Lucía no duda ya un momento que aquella voz es la del cacique, se arrastra hasta él, y le ve cubierto de sangre.

-¡Desdichado! le dice, ¿quién te ha puesto en ese estado...? ¿Quién ha clavado el matador acero en tu pecho?

-La justicia de tu Dios... -responde el cacique; adoro su providencia... ¿Me perdonas, Lucía...? -continuó con una voz moribunda.

Mira... hermana... querida mía, tú lo sabes... yo amaba... la virtud... tú me habías... enseñado tu fe... pero... empecé a sentir algo... en el... corazón... algo que... me quitaba... el reposo... algo que... me hacía... odiar a tu... marido... y... este algo... que yo no... sabía explicarme... era... el... amor... era la pasión... que sentía... por ti, Lucía... dijo el cacique casi con un último esfuerzo.

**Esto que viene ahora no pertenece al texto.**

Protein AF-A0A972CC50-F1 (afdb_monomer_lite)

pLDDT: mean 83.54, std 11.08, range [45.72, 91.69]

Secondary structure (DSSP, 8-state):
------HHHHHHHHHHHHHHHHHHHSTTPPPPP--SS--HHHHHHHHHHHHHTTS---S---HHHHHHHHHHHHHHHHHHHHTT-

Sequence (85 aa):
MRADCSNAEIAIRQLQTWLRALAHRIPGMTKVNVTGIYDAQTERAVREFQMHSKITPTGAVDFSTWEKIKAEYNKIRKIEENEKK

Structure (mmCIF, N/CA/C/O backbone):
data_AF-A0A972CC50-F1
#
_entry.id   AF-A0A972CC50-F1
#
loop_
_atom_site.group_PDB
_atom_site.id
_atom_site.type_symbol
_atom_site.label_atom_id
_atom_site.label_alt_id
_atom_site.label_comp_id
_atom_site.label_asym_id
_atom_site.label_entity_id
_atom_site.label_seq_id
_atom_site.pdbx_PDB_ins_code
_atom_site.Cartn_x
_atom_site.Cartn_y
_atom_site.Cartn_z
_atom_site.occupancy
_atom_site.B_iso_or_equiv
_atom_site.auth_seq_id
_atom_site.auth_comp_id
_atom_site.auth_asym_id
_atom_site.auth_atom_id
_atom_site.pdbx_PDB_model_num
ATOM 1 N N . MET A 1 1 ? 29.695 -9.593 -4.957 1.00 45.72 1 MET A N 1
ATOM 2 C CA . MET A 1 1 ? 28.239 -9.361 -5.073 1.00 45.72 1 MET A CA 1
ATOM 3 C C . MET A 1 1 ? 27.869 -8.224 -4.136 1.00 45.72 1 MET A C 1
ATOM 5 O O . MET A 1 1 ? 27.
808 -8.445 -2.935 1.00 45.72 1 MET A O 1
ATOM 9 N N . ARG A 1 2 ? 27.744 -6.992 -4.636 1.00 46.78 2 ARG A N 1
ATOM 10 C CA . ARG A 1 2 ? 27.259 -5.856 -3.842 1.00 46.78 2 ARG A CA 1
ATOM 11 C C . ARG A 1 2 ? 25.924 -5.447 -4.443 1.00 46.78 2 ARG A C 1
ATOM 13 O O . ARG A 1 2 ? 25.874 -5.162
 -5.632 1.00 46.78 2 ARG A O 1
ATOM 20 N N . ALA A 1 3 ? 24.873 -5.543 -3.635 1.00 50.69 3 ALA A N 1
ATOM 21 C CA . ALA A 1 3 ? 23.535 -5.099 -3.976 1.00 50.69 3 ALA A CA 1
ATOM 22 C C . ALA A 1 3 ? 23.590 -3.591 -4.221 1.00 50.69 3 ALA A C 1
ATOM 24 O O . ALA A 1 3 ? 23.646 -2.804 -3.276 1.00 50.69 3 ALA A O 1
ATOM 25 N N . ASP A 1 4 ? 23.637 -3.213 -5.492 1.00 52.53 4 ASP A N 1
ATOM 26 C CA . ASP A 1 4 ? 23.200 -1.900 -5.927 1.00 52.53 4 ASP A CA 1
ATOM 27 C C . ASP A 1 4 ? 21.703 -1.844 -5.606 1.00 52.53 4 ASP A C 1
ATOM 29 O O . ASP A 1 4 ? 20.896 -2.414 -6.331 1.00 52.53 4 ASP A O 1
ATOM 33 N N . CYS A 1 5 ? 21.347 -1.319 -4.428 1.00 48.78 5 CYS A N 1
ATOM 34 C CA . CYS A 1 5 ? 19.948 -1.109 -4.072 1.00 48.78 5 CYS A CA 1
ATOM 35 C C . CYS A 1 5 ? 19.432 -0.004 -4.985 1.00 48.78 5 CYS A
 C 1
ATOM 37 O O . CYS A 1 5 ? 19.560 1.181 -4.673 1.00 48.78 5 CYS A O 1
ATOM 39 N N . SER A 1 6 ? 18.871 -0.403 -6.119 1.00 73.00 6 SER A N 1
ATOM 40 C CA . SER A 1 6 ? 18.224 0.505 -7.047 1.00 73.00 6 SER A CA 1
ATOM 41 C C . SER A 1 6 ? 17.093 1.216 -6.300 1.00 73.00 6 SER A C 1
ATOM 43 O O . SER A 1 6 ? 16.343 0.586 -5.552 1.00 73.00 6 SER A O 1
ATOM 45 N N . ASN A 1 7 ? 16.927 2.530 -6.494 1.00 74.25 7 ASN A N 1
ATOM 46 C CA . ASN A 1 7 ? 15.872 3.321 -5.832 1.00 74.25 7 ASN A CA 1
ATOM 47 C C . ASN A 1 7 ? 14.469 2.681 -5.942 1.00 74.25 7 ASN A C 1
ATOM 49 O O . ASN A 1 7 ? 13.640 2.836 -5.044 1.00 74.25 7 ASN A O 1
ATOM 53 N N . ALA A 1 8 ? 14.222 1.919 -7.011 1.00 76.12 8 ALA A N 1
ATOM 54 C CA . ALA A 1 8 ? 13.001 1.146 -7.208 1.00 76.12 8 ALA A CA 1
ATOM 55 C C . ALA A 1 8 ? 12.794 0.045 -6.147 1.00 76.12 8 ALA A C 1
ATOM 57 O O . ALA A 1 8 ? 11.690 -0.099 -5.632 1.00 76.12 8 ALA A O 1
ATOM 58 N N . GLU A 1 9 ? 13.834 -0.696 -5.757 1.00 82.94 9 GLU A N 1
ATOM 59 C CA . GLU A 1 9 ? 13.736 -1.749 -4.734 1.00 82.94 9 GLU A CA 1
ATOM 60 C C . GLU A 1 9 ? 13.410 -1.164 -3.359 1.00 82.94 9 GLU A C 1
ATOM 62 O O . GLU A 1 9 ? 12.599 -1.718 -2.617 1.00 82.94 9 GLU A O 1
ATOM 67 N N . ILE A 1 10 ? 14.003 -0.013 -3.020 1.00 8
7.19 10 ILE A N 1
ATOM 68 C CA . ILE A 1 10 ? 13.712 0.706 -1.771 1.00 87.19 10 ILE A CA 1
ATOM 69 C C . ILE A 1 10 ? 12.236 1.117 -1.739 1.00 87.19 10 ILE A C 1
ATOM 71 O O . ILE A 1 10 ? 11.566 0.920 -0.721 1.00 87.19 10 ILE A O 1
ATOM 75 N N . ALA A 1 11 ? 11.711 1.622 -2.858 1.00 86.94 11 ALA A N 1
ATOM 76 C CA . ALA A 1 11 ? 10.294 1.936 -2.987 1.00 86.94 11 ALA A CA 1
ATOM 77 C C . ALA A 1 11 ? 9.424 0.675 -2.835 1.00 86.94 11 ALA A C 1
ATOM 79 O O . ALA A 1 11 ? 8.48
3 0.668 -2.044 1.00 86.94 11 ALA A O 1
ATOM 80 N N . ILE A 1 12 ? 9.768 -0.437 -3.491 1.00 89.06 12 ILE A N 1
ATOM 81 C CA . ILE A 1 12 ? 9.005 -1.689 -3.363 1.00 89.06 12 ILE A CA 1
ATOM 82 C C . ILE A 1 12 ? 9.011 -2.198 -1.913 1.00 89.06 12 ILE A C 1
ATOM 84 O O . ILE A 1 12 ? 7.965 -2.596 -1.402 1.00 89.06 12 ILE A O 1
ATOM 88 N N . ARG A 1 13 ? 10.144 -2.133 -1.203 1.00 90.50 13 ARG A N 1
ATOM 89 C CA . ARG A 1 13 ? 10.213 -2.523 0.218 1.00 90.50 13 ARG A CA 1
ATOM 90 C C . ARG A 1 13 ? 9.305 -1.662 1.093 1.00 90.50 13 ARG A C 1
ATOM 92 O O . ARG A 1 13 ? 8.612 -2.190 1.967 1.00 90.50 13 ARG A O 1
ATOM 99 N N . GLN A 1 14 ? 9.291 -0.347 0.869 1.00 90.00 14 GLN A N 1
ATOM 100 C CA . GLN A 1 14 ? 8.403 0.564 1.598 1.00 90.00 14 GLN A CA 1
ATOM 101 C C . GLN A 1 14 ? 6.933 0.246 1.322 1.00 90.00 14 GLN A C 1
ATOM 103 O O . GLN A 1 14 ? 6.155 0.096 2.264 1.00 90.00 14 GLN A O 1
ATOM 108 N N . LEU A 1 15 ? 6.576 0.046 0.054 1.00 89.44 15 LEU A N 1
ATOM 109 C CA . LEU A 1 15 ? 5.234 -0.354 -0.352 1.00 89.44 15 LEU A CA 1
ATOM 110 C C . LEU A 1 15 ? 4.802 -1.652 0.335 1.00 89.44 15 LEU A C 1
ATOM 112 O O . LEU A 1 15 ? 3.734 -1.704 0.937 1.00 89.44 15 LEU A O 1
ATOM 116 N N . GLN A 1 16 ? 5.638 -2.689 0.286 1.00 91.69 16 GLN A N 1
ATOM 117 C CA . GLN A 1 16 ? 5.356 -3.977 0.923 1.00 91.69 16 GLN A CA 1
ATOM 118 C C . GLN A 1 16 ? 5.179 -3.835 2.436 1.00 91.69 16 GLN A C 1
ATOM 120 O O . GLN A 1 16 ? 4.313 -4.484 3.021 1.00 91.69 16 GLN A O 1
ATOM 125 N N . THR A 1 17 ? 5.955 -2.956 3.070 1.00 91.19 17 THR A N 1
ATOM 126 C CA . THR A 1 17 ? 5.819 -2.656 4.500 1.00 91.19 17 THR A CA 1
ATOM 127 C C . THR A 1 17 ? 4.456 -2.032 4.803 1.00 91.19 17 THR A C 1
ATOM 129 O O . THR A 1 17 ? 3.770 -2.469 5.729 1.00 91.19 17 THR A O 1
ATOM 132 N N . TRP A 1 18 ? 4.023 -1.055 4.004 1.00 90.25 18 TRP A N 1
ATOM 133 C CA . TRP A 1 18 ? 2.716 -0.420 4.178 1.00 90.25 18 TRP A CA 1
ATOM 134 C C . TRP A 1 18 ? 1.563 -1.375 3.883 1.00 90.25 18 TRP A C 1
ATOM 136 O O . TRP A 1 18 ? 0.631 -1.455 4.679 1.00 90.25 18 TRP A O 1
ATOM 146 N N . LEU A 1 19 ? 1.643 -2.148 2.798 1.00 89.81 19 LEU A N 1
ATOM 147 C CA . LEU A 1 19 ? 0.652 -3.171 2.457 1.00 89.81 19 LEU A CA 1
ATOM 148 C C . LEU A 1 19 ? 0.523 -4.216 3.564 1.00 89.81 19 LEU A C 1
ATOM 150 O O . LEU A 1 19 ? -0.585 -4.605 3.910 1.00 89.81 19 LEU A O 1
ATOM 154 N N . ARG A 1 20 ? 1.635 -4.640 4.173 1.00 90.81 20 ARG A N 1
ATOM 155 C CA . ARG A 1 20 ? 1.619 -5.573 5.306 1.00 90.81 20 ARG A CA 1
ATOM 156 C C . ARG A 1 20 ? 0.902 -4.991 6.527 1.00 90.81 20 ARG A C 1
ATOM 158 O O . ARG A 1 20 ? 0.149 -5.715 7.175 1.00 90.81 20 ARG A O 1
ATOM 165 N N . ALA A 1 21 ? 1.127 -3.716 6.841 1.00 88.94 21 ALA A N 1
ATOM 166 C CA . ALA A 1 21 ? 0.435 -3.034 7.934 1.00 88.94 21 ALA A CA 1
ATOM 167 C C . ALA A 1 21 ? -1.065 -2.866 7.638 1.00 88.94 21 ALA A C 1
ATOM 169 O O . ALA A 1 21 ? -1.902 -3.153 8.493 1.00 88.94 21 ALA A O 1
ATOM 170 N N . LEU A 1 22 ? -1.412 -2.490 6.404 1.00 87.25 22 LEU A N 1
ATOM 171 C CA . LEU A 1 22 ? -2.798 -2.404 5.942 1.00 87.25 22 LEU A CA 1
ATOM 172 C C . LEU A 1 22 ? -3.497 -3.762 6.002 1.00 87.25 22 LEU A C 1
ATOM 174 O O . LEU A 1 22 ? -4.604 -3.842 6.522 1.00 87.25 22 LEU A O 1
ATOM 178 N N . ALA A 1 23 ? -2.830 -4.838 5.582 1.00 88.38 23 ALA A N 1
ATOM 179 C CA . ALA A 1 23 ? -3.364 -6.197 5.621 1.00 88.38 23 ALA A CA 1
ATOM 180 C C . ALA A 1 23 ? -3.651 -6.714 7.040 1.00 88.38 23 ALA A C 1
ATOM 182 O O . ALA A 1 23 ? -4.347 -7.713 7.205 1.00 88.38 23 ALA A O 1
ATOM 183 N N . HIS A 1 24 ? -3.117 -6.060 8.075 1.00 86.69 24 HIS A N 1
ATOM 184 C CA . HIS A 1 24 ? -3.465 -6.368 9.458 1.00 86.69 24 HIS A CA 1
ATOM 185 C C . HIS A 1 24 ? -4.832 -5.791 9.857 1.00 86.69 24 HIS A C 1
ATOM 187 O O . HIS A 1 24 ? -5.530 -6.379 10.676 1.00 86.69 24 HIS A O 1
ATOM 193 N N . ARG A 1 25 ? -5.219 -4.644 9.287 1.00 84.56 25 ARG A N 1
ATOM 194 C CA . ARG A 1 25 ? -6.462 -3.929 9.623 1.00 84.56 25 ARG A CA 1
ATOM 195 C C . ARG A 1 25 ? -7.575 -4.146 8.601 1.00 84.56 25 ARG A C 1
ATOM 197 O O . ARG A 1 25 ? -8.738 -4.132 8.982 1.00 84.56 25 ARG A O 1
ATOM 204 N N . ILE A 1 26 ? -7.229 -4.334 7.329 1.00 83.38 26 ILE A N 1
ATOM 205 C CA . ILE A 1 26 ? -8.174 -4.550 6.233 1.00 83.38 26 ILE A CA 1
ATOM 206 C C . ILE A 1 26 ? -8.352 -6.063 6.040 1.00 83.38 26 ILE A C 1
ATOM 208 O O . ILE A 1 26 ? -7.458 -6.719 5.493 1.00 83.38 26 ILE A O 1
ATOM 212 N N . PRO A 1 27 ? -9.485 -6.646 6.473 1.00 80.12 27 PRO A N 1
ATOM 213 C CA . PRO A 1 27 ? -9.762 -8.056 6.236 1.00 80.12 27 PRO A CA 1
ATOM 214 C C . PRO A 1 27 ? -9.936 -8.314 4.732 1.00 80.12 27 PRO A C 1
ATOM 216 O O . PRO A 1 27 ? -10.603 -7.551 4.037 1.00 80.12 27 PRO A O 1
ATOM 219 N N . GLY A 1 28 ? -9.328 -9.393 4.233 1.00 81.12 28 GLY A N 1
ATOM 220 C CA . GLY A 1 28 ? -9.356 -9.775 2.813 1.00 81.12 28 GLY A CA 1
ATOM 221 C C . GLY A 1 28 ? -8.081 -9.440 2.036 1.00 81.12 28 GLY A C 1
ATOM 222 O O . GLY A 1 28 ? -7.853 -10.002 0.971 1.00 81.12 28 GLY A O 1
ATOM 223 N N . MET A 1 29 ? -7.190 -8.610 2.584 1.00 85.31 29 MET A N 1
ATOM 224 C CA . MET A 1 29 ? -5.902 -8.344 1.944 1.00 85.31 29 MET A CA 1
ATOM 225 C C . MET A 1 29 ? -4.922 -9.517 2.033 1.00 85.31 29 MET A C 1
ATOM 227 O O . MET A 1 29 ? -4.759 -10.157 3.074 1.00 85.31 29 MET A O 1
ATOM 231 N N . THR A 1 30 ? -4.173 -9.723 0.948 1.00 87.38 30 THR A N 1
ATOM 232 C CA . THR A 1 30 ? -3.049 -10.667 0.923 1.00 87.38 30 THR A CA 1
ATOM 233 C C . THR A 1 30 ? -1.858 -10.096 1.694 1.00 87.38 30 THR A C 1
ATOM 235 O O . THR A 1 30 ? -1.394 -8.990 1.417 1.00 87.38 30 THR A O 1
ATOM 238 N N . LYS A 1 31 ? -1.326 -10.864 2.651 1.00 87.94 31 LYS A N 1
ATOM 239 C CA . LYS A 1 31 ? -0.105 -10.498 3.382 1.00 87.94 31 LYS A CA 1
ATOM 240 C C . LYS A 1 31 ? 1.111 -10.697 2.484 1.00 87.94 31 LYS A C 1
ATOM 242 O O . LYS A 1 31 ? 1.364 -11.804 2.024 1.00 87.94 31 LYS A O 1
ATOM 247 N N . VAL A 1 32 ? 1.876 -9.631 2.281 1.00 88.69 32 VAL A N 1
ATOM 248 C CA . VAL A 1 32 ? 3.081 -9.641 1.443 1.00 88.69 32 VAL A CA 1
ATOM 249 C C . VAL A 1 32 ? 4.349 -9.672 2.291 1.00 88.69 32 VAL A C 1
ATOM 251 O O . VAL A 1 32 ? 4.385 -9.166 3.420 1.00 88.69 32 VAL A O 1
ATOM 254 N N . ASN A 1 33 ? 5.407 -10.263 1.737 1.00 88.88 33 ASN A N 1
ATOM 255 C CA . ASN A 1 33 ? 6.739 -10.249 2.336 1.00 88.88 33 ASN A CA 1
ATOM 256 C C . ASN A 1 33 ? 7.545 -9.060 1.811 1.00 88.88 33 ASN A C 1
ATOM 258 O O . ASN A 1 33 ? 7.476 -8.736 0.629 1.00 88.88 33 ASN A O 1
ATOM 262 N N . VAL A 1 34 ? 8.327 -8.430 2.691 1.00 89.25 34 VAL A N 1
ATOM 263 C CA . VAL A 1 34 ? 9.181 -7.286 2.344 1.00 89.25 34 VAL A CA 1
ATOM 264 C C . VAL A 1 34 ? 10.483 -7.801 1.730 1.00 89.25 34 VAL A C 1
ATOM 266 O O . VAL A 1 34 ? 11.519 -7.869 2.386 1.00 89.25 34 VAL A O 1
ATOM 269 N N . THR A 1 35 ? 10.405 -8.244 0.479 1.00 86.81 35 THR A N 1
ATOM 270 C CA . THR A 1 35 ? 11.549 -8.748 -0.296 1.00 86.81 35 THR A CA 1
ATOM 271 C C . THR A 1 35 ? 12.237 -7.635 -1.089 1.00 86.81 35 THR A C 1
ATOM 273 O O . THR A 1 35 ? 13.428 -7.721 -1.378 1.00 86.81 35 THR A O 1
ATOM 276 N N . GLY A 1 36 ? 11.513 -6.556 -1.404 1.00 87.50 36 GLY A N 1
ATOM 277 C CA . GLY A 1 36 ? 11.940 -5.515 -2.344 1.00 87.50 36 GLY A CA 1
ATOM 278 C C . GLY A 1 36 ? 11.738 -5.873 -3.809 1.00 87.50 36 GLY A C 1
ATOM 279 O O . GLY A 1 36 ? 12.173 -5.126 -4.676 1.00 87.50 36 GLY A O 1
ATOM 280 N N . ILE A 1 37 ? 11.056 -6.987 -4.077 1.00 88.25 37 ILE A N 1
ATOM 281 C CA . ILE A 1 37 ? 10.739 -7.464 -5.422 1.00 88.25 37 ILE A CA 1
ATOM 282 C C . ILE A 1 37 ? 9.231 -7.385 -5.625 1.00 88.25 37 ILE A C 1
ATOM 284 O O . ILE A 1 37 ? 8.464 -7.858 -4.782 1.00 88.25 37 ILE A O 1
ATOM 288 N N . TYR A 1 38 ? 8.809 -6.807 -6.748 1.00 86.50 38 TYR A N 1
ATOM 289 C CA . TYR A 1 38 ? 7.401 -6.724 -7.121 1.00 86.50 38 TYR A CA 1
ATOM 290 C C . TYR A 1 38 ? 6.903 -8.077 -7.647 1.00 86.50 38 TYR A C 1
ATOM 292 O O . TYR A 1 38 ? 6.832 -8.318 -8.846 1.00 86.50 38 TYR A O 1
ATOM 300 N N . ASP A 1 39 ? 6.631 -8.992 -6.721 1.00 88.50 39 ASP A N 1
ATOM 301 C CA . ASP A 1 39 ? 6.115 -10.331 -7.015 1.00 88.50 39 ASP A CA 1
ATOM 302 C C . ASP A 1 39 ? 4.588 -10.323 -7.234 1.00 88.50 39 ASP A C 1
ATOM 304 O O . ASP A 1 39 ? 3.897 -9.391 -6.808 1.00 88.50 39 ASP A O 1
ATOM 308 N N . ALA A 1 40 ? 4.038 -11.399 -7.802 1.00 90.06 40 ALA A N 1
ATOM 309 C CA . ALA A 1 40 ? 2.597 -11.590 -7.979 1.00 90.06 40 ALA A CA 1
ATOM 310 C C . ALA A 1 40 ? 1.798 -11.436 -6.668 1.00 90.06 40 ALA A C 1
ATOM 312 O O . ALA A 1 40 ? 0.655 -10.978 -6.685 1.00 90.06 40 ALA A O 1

¡Bien lo sabe... tu Dios... -añadió- cuanto... he combatido... esta pasión...! ¡Lucía...! ¡Lucía...! Yo quiero... encontrarte... en... el cielo... ¿Me perdonas...? Pide a tu Dios... cristiana... que perdone... al asesino... de... tus hermanos...

Lucía estaba deshecha en lágrimas.

-¡Mangora...! ¡Hermano mío! Mi Dios, el Dios de los cristianos, es superior a todas las miserias humanas; su caridad es superior a todos los crímenes, su justicia, es severa; pero ella es la justicia de un Dios, y su amor y caridad por sus criaturas, es superior a todas las maldades de los hombres. Pídele con fe y te perdonará.

-¿Y tú... me perdonarás... Lucía...? -dijo el indio con un acento tierno y doloroso.

-¿Y puedes dudarlo un momento, Mangora...? Piensa... piensa, hermano mío, en nuestro Dios... -Ven... ven... ángel puesto... en mi camino... -le contestó el indio con un supremo esfuerzo, ven... a... salvar mi... alma... enséñame... como puedo... llegar... hasta... la... Divinidad.

-¡Oh! Sí, sí, hermano mío, -dijo Lucía sacando de su cuello una cadena de oro, con una cruz, que le había puesto su madre al tiempo de la partida; toma, abraza, besa la cruz de nuestra redención...

El cacique apretó contra su corazón el divino crucifijo que le presentaba Lucía, después lo llevó a sus labios con una santa unción, y añadió:

-Me falta... una cosa... Lucía... para... entrar... en el... reino de los cielos... No tengo... el agua... del bautismo...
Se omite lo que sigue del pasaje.